- **EXERCISE OBJECTIVE**
Your task is to retype, exactly and only, the lines from the one containing "ATOM 37 N N" to the final line of the entries, leaving out all pictures.

- **DATASET RECORDS**

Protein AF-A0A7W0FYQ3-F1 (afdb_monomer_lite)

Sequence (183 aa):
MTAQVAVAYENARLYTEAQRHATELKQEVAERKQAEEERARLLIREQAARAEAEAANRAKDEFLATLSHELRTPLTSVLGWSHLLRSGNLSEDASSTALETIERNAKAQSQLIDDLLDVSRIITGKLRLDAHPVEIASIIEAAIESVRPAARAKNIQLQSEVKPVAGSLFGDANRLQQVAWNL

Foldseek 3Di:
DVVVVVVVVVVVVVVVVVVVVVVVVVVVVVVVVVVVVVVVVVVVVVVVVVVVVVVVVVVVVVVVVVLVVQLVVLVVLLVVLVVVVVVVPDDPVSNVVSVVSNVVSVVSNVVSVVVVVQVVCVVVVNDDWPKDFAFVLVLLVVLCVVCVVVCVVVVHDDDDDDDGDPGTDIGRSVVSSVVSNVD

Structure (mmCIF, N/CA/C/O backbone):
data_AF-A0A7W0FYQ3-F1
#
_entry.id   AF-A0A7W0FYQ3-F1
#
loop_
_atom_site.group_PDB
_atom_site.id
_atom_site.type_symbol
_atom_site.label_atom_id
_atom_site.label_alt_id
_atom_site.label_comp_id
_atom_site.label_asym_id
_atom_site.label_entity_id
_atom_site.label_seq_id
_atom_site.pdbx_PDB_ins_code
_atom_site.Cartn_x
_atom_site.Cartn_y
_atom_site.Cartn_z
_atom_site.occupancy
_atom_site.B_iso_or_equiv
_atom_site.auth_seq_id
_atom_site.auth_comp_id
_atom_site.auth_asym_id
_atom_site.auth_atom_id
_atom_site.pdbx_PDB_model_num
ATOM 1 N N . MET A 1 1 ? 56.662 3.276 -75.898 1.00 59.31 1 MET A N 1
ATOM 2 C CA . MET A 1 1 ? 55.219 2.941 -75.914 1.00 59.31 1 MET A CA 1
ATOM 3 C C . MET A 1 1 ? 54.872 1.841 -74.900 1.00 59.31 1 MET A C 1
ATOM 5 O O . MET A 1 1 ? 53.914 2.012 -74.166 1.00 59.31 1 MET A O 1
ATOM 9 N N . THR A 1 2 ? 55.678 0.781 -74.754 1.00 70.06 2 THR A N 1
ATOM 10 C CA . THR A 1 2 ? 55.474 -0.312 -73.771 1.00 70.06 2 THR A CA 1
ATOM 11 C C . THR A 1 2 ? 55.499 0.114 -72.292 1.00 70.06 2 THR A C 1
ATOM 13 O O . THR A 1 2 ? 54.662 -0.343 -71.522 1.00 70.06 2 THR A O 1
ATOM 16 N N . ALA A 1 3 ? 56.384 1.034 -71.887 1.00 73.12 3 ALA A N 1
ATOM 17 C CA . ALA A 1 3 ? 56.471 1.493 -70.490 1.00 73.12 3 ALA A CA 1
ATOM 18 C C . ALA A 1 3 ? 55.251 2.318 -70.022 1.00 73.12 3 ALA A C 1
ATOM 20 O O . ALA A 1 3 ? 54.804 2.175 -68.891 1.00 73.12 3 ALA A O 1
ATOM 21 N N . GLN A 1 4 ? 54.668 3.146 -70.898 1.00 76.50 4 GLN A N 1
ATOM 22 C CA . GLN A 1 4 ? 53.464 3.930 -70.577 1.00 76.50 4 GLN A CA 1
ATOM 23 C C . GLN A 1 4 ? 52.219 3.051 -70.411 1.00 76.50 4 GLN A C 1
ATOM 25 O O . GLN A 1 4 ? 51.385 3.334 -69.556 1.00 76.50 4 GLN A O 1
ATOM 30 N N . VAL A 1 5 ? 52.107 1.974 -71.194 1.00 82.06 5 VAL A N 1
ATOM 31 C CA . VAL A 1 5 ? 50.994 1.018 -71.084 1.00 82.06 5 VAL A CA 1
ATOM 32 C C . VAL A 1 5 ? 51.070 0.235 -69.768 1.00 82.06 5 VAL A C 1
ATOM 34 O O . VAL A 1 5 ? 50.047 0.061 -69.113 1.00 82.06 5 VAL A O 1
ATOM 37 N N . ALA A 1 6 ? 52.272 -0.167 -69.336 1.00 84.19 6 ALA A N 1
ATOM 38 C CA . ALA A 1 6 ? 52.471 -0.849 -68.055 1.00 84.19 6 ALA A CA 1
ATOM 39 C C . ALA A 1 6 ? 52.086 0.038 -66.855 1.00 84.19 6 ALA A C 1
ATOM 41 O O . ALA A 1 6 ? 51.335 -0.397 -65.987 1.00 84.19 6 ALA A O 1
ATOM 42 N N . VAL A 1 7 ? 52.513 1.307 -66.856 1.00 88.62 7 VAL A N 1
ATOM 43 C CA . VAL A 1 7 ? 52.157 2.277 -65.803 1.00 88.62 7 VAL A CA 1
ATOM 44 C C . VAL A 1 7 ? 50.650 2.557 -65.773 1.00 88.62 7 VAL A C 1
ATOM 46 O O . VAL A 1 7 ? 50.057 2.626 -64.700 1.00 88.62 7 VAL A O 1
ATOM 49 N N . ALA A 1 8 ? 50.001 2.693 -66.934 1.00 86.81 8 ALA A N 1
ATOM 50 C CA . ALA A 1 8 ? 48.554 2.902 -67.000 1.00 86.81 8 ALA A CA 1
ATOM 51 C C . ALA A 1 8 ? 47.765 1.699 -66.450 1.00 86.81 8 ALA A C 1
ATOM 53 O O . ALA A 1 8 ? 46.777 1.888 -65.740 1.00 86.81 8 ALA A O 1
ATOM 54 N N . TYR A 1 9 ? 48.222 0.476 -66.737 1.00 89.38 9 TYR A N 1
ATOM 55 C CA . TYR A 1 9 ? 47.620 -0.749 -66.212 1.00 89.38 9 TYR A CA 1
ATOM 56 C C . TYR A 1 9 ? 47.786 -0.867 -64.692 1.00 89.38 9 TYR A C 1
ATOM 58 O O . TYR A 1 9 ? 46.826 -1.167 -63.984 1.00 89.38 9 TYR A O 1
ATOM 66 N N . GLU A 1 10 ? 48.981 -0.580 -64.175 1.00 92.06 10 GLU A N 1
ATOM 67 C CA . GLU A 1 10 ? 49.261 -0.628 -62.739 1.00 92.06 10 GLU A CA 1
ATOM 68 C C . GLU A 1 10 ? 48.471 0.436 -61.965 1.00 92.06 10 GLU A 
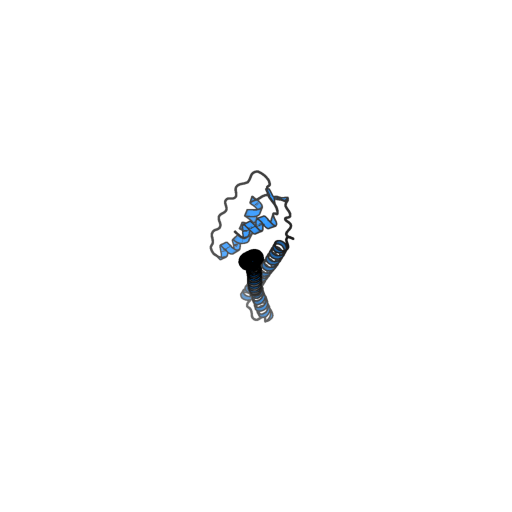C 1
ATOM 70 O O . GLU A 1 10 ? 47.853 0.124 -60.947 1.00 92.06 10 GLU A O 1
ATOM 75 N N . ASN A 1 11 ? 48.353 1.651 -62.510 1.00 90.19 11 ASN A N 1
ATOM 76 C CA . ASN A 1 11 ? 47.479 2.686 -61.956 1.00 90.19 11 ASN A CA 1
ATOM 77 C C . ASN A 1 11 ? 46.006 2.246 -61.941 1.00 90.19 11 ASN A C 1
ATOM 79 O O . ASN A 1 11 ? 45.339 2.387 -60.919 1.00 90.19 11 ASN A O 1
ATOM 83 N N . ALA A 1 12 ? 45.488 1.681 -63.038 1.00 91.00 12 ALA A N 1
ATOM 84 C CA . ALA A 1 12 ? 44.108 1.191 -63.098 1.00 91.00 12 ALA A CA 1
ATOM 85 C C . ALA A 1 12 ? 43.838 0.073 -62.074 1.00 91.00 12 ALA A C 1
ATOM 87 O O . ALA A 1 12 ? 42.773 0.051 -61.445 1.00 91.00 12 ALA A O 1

- **SOLUTION FOR THIS TASK**
ATOM 37 N N . ALA A 1 6 ? 52.272 -0.167 -69.336 1.00 84.19 6 ALA A N 1
ATOM 38 C CA . ALA A 1 6 ? 52.471 -0.849 -68.055 1.00 84.19 6 ALA A CA 1
ATOM 39 C C . ALA A 1 6 ? 52.086 0.038 -66.855 1.00 84.19 6 ALA A C 1
ATOM 41 O O . ALA A 1 6 ? 51.335 -0.397 -65.987 1.00 84.19 6 ALA A O 1
ATOM 42 N N . VAL A 1 7 ? 52.513 1.307 -66.856 1.00 88.62 7 VAL A N 1
ATOM 43 C CA . VAL A 1 7 ? 52.157 2.277 -65.803 1.00 88.62 7 VAL A CA 1
ATOM 44 C C . VAL A 1 7 ? 50.650 2.557 -65.773 1.00 88.62 7 VAL A C 1
ATOM 46 O O . VAL A 1 7 ? 50.057 2.626 -64.700 1.00 88.62 7 VAL A O 1
ATOM 49 N N . ALA A 1 8 ? 50.001 2.693 -66.934 1.00 86.81 8 ALA A N 1
ATOM 50 C CA . ALA A 1 8 ? 48.554 2.902 -67.000 1.00 86.81 8 ALA A CA 1
ATOM 51 C C . ALA A 1 8 ? 47.765 1.699 -66.450 1.00 86.81 8 ALA A C 1
ATOM 53 O O . ALA A 1 8 ? 46.777 1.888 -65.740 1.00 86.81 8 ALA A O 1
ATOM 54 N N . TYR A 1 9 ? 48.222 0.476 -66.737 1.00 89.38 9 TYR A N 1
ATOM 55 C CA . TYR A 1 9 ? 47.620 -0.749 -66.212 1.00 89.38 9 TYR A CA 1
ATOM 56 C C . TYR A 1 9 ? 47.786 -0.867 -64.692 1.00 89.38 9 TYR A C 1
ATOM 58 O O . TYR A 1 9 ? 46.826 -1.167 -63.984 1.00 89.38 9 TYR A O 1
ATOM 66 N N . GLU A 1 10 ? 48.981 -0.580 -64.175 1.00 92.06 10 GLU A N 1
ATOM 67 C CA . GLU A 1 10 ? 49.261 -0.628 -62.739 1.00 92.06 10 GLU A CA 1
ATOM 68 C C . GLU A 1 10 ? 48.471 0.436 -61.965 1.00 92.06 10 GLU A 
C 1
ATOM 70 O O . GLU A 1 10 ? 47.853 0.124 -60.947 1.00 92.06 10 GLU A O 1
ATOM 75 N N . ASN A 1 11 ? 48.353 1.651 -62.510 1.00 90.19 11 ASN A N 1
ATOM 76 C CA . ASN A 1 11 ? 47.479 2.686 -61.956 1.00 90.19 11 ASN A CA 1
ATOM 77 C C . ASN A 1 11 ? 46.006 2.246 -61.941 1.00 90.19 11 ASN A C 1
ATOM 79 O O . ASN A 1 11 ? 45.339 2.387 -60.919 1.00 90.19 11 ASN A O 1
ATOM 83 N N . ALA A 1 12 ? 45.488 1.681 -63.038 1.00 91.00 12 ALA A N 1
ATOM 84 C CA . ALA A 1 12 ? 44.108 1.191 -63.098 1.00 91.00 12 ALA A CA 1
ATOM 85 C C . ALA A 1 12 ? 43.838 0.073 -62.074 1.00 91.00 12 ALA A C 1
ATOM 87 O O . ALA A 1 12 ? 42.773 0.051 -61.445 1.00 91.00 12 ALA A O 1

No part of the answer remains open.